- **WHAT YOU SHOULD DO**
Of all the lines below, return only those starting with the line holding "ATOM 159 C CA" and going on through the line holding "ATOM 169 C CA", exactly as written.

[Entries taken from a collection]
******
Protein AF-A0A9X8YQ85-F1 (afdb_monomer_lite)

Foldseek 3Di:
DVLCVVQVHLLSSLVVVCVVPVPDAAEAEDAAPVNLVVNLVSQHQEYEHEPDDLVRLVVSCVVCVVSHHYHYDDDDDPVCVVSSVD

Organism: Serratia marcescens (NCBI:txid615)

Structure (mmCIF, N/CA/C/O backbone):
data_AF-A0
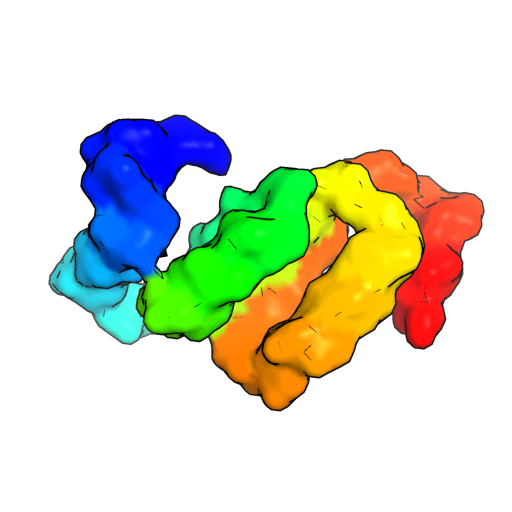A9X8YQ85-F1
#
_entry.id   AF-A0A9X8YQ85-F1
#
loop_
_atom_site.group_PDB
_atom_site.id
_atom_site.type_symbol
_atom_site.label_atom_id
_atom_site.label_alt_id
_atom_site.label_comp_id
_atom_site.label_asym_id
_atom_site.label_entity_id
_atom_site.label_seq_id
_atom_site.pdbx_PDB_ins_code
_atom_site.Cartn_x
_atom_site.Cartn_y
_atom_site.Cartn_z
_atom_site.occupancy
_atom_site.B_iso_or_equiv
_atom_site.auth_seq_id
_atom_site.auth_comp_id
_atom_site.auth_asym_id
_atom_site.auth_atom_id
_atom_site.pdbx_PDB_model_num
ATOM 1 N N . GLU A 1 1 ? 9.219 0.813 2.982 1.00 78.00 1 GLU A N 1
ATOM 2 C CA . GLU A 1 1 ? 10.086 1.981 2.638 1.00 78.00 1 GLU A CA 1
ATOM 3 C C . GLU A 1 1 ? 11.485 1.678 2.022 1.00 78.00 1 GLU A C 1
ATOM 5 O O . GLU A 1 1 ? 11.747 2.060 0.884 1.00 78.00 1 GLU A O 1
ATOM 10 N N . ASN A 1 2 ? 12.413 0.987 2.708 1.00 87.50 2 ASN A N 1
ATOM 11 C CA . ASN A 1 2 ? 13.839 0.882 2.296 1.00 87.50 2 ASN A CA 1
ATOM 12 C C . ASN A 1 2 ? 14.100 0.403 0.849 1.00 87.50 2 ASN A C 1
ATOM 14 O O . ASN A 1 2 ? 14.969 0.932 0.153 1.00 87.50 2 ASN A O 1
ATOM 18 N N . HIS A 1 3 ? 13.352 -0.601 0.383 1.00 89.06 3 HIS A N 1
ATOM 19 C CA . HIS A 1 3 ? 13.503 -1.165 -0.965 1.00 89.06 3 HIS A CA 1
ATOM 20 C C . HIS A 1 3 ? 13.076 -0.187 -2.070 1.00 89.06 3 HIS A C 1
ATOM 22 O O . HIS A 1 3 ? 13.666 -0.184 -3.155 1.00 89.06 3 HIS A O 1
ATOM 28 N N . ILE A 1 4 ? 12.087 0.666 -1.779 1.00 88.00 4 ILE A N 1
ATOM 29 C CA . ILE A 1 4 ? 11.617 1.729 -2.673 1.00 88.00 4 ILE A CA 1
ATOM 30 C C . ILE A 1 4 ? 12.728 2.763 -2.835 1.00 88.00 4 ILE A C 1
ATOM 32 O O . ILE A 1 4 ? 13.095 3.081 -3.963 1.00 88.00 4 ILE A O 1
ATOM 36 N N . ILE A 1 5 ? 13.340 3.201 -1.728 1.00 89.31 5 ILE A N 1
ATOM 37 C CA . ILE A 1 5 ? 14.475 4.138 -1.742 1.00 89.31 5 ILE A CA 1
ATOM 38 C C . ILE A 1 5 ? 15.642 3.559 -2.552 1.00 89.31 5 ILE A C 1
ATOM 40 O O . ILE A 1 5 ? 16.173 4.226 -3.440 1.00 89.31 5 ILE A O 1
ATOM 44 N N . ALA A 1 6 ? 16.005 2.295 -2.312 1.00 88.25 6 ALA A N 1
ATOM 45 C CA . ALA A 1 6 ? 17.079 1.621 -3.044 1.00 88.25 6 ALA A CA 1
ATOM 46 C C . ALA A 1 6 ? 16.789 1.474 -4.552 1.00 88.25 6 ALA A C 1
ATOM 48 O O . ALA A 1 6 ? 17.710 1.406 -5.369 1.00 88.25 6 ALA A O 1
ATOM 49 N N . SER A 1 7 ? 15.511 1.427 -4.934 1.00 91.25 7 SER A N 1
ATOM 50 C CA . SER A 1 7 ? 15.069 1.290 -6.326 1.00 91.25 7 SER A CA 1
ATOM 51 C C . SER A 1 7 ? 14.719 2.623 -6.999 1.00 91.25 7 SER A C 1
ATOM 53 O O . SER A 1 7 ? 14.588 2.668 -8.224 1.00 91.25 7 SER A O 1
ATOM 55 N N . GLY A 1 8 ? 14.600 3.699 -6.222 1.00 91.88 8 GLY A N 1
ATOM 56 C CA . GLY A 1 8 ? 14.249 5.053 -6.647 1.00 91.88 8 GLY A CA 1
ATOM 57 C C . GLY A 1 8 ? 12.746 5.334 -6.780 1.00 91.88 8 GLY A C 1
ATOM 58 O O . GLY A 1 8 ? 12.370 6.500 -6.838 1.00 91.88 8 GLY A O 1
ATOM 59 N N . SER A 1 9 ? 11.888 4.311 -6.843 1.00 94.44 9 SER A N 1
ATOM 60 C CA . SER A 1 9 ? 10.422 4.443 -6.876 1.00 94.44 9 SER A CA 1
ATOM 61 C C . SER A 1 9 ? 9.733 3.098 -6.618 1.00 94.44 9 SER A C 1
ATOM 63 O O . SER A 1 9 ? 10.365 2.044 -6.753 1.00 94.44 9 SER A O 1
ATOM 65 N N . ILE A 1 10 ? 8.432 3.128 -6.295 1.00 96.06 10 ILE A N 1
ATOM 66 C CA . ILE A 1 10 ? 7.598 1.921 -6.146 1.00 96.06 10 ILE A CA 1
ATOM 67 C C . ILE A 1 10 ? 7.595 1.124 -7.449 1.00 96.06 10 ILE A C 1
ATOM 69 O O . ILE A 1 10 ? 7.920 -0.060 -7.455 1.00 96.06 10 ILE A O 1
ATOM 73 N N . LYS A 1 11 ? 7.333 1.801 -8.573 1.00 95.69 11 LYS A N 1
ATOM 74 C CA . LYS A 1 11 ? 7.333 1.186 -9.902 1.00 95.69 11 LYS A CA 1
ATOM 75 C C . LYS A 1 11 ? 8.631 0.429 -10.191 1.00 95.69 11 LYS A C 1
ATOM 77 O O . LYS A 1 11 ? 8.589 -0.741 -10.550 1.00 95.69 11 LYS A O 1
ATOM 82 N N . ASN A 1 12 ? 9.782 1.070 -9.978 1.00 96.12 12 ASN A N 1
ATOM 83 C CA . ASN A 1 12 ? 11.075 0.438 -10.234 1.00 96.12 12 ASN A CA 1
ATOM 84 C C . ASN A 1 12 ? 11.323 -0.762 -9.313 1.00 96.12 12 ASN A C 1
ATOM 86 O O . ASN A 1 12 ? 11.974 -1.719 -9.728 1.00 96.12 12 ASN A O 1
ATOM 90 N N . ALA A 1 13 ? 10.867 -0.698 -8.058 1.00 96.56 13 ALA A N 1
ATOM 91 C CA . ALA A 1 13 ? 11.010 -1.800 -7.112 1.00 96.56 13 ALA A CA 1
ATOM 92 C C . ALA A 1 13 ? 10.194 -3.021 -7.563 1.00 96.56 13 ALA A C 1
ATOM 94 O O . ALA A 1 13 ? 10.739 -4.121 -7.639 1.00 96.56 13 ALA A O 1
ATOM 95 N N . VAL A 1 14 ? 8.928 -2.809 -7.931 1.00 95.38 14 VAL A N 1
ATOM 96 C CA . VAL A 1 14 ? 8.014 -3.864 -8.393 1.00 95.38 14 VAL A CA 1
ATOM 97 C C . VAL A 1 14 ? 8.486 -4.471 -9.718 1.00 95.38 14 VAL A C 1
ATOM 99 O O . VAL A 1 14 ? 8.607 -5.688 -9.827 1.00 95.38 14 VAL A O 1
ATOM 102 N N . GLU A 1 15 ? 8.863 -3.647 -10.701 1.00 94.25 15 GLU A N 1
ATOM 103 C CA . GLU A 1 15 ? 9.385 -4.131 -11.988 1.00 94.25 15 GLU A CA 1
ATOM 104 C C . GLU A 1 15 ? 10.655 -4.979 -11.814 1.00 94.25 15 GLU A C 1
ATOM 106 O O . GLU A 1 15 ? 10.803 -6.026 -12.448 1.00 94.25 15 GLU A O 1
ATOM 111 N N . LYS A 1 16 ? 11.571 -4.559 -10.929 1.00 94.88 16 LYS A N 1
ATOM 112 C CA . LYS A 1 16 ? 12.771 -5.344 -10.610 1.00 94.88 16 LYS A CA 1
ATOM 113 C C . LYS A 1 16 ? 12.425 -6.659 -9.918 1.00 94.88 16 LYS A C 1
ATOM 115 O O . LYS A 1 16 ? 13.058 -7.665 -10.229 1.00 94.88 16 LYS A O 1
ATOM 120 N N . ALA A 1 17 ? 11.458 -6.658 -9.002 1.00 94.56 17 ALA A N 1
ATOM 121 C CA . ALA A 1 17 ? 11.027 -7.867 -8.309 1.00 94.56 17 ALA A CA 1
ATOM 122 C C . ALA A 1 17 ? 10.472 -8.902 -9.301 1.00 94.56 17 ALA A C 1
ATOM 124 O O . ALA A 1 17 ? 10.969 -10.029 -9.340 1.00 94.56 17 ALA A O 1
ATOM 125 N N . PHE A 1 18 ? 9.562 -8.490 -10.191 1.00 93.38 18 PHE A N 1
ATOM 126 C CA . PHE A 1 18 ? 9.030 -9.366 -11.238 1.00 93.38 18 PHE A CA 1
ATOM 127 C C . PHE A 1 18 ? 10.096 -9.850 -12.222 1.00 93.38 18 PHE A C 1
ATOM 129 O O . PHE A 1 18 ? 10.033 -10.985 -12.690 1.00 93.38 18 PHE A O 1
ATOM 136 N N . TRP A 1 19 ? 11.094 -9.021 -12.541 1.00 93.69 19 TRP A N 1
ATOM 137 C CA . TRP A 1 19 ? 12.187 -9.441 -13.419 1.00 93.69 19 TRP A CA 1
ATOM 138 C C . TRP A 1 19 ? 13.085 -10.512 -12.782 1.00 93.69 19 TRP A C 1
ATOM 140 O O . TRP A 1 19 ? 13.575 -11.395 -13.485 1.00 93.69 19 TRP A O 1
ATOM 150 N N . LEU A 1 20 ? 13.303 -10.445 -11.465 1.00 93.69 20 LEU A N 1
ATOM 151 C CA . LEU A 1 20 ? 14.113 -11.422 -10.734 1.00 93.69 20 LEU A CA 1
ATOM 152 C C . LEU A 1 20 ? 13.374 -12.752 -10.541 1.00 93.69 20 LEU A C 1
ATOM 154 O O . LEU A 1 20 ? 13.969 -13.806 -10.759 1.00 93.69 20 LEU A O 1
ATOM 158 N N . HIS A 1 21 ? 12.096 -12.699 -10.153 1.00 92.19 21 HIS A N 1
ATOM 159 C CA . HIS A 1 21 ? 11.265 -13.871 -9.872 1.00 92.19 21 HIS A CA 1
ATOM 160 C C . HIS A 1 21 ? 9.799 -13.603 -10.241 1.00 92.19 21 HIS A C 1
ATOM 162 O O . HIS A 1 21 ? 9.005 -13.178 -9.408 1.00 92.19 21 HIS A O 1
ATOM 168 N N . ALA A 1 22 ? 9.432 -13.861 -11.499 1.00 88.44 22 ALA A N 1
ATOM 169 C CA . ALA A 1 22 ? 8.081 -13.600 -12.011 1.00 88.44 22 ALA A CA 1
ATOM 170 C C . ALA A 1 22 ? 6.993 -14.526 -11.427 1.00 88.44 22 ALA A C 1
ATOM 172 O O . ALA A 1 22 ? 5.807 -14.289 -11.632 1.00 88.44 22 ALA A O 1
ATOM 173 N N . ASP A 1 23 ? 7.388 -15.609 -10.760 1.00 93.31 23 ASP A N 1
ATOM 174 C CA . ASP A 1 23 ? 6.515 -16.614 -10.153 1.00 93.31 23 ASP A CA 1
******
- **REPLY**
ATOM 159 C CA . HIS A 1 21 ? 11.265 -13.871 -9.872 1.00 92.19 21 HIS A CA 1
ATOM 160 C C . HIS A 1 21 ? 9.799 -13.603 -10.241 1.00 92.19 21 HIS A C 1
ATOM 162 O O . HIS A 1 21 ? 9.005 -13.178 -9.408 1.00 92.19 21 HIS A O 1
ATOM 168 N N . ALA A 1 22 ? 9.432 -13.861 -11.499 1.00 88.44 22 ALA A N 1
ATOM 169 C CA . ALA A 1 22 ? 8.081 -13.600 -12.011 1.00 88.44 22 ALA A CA 1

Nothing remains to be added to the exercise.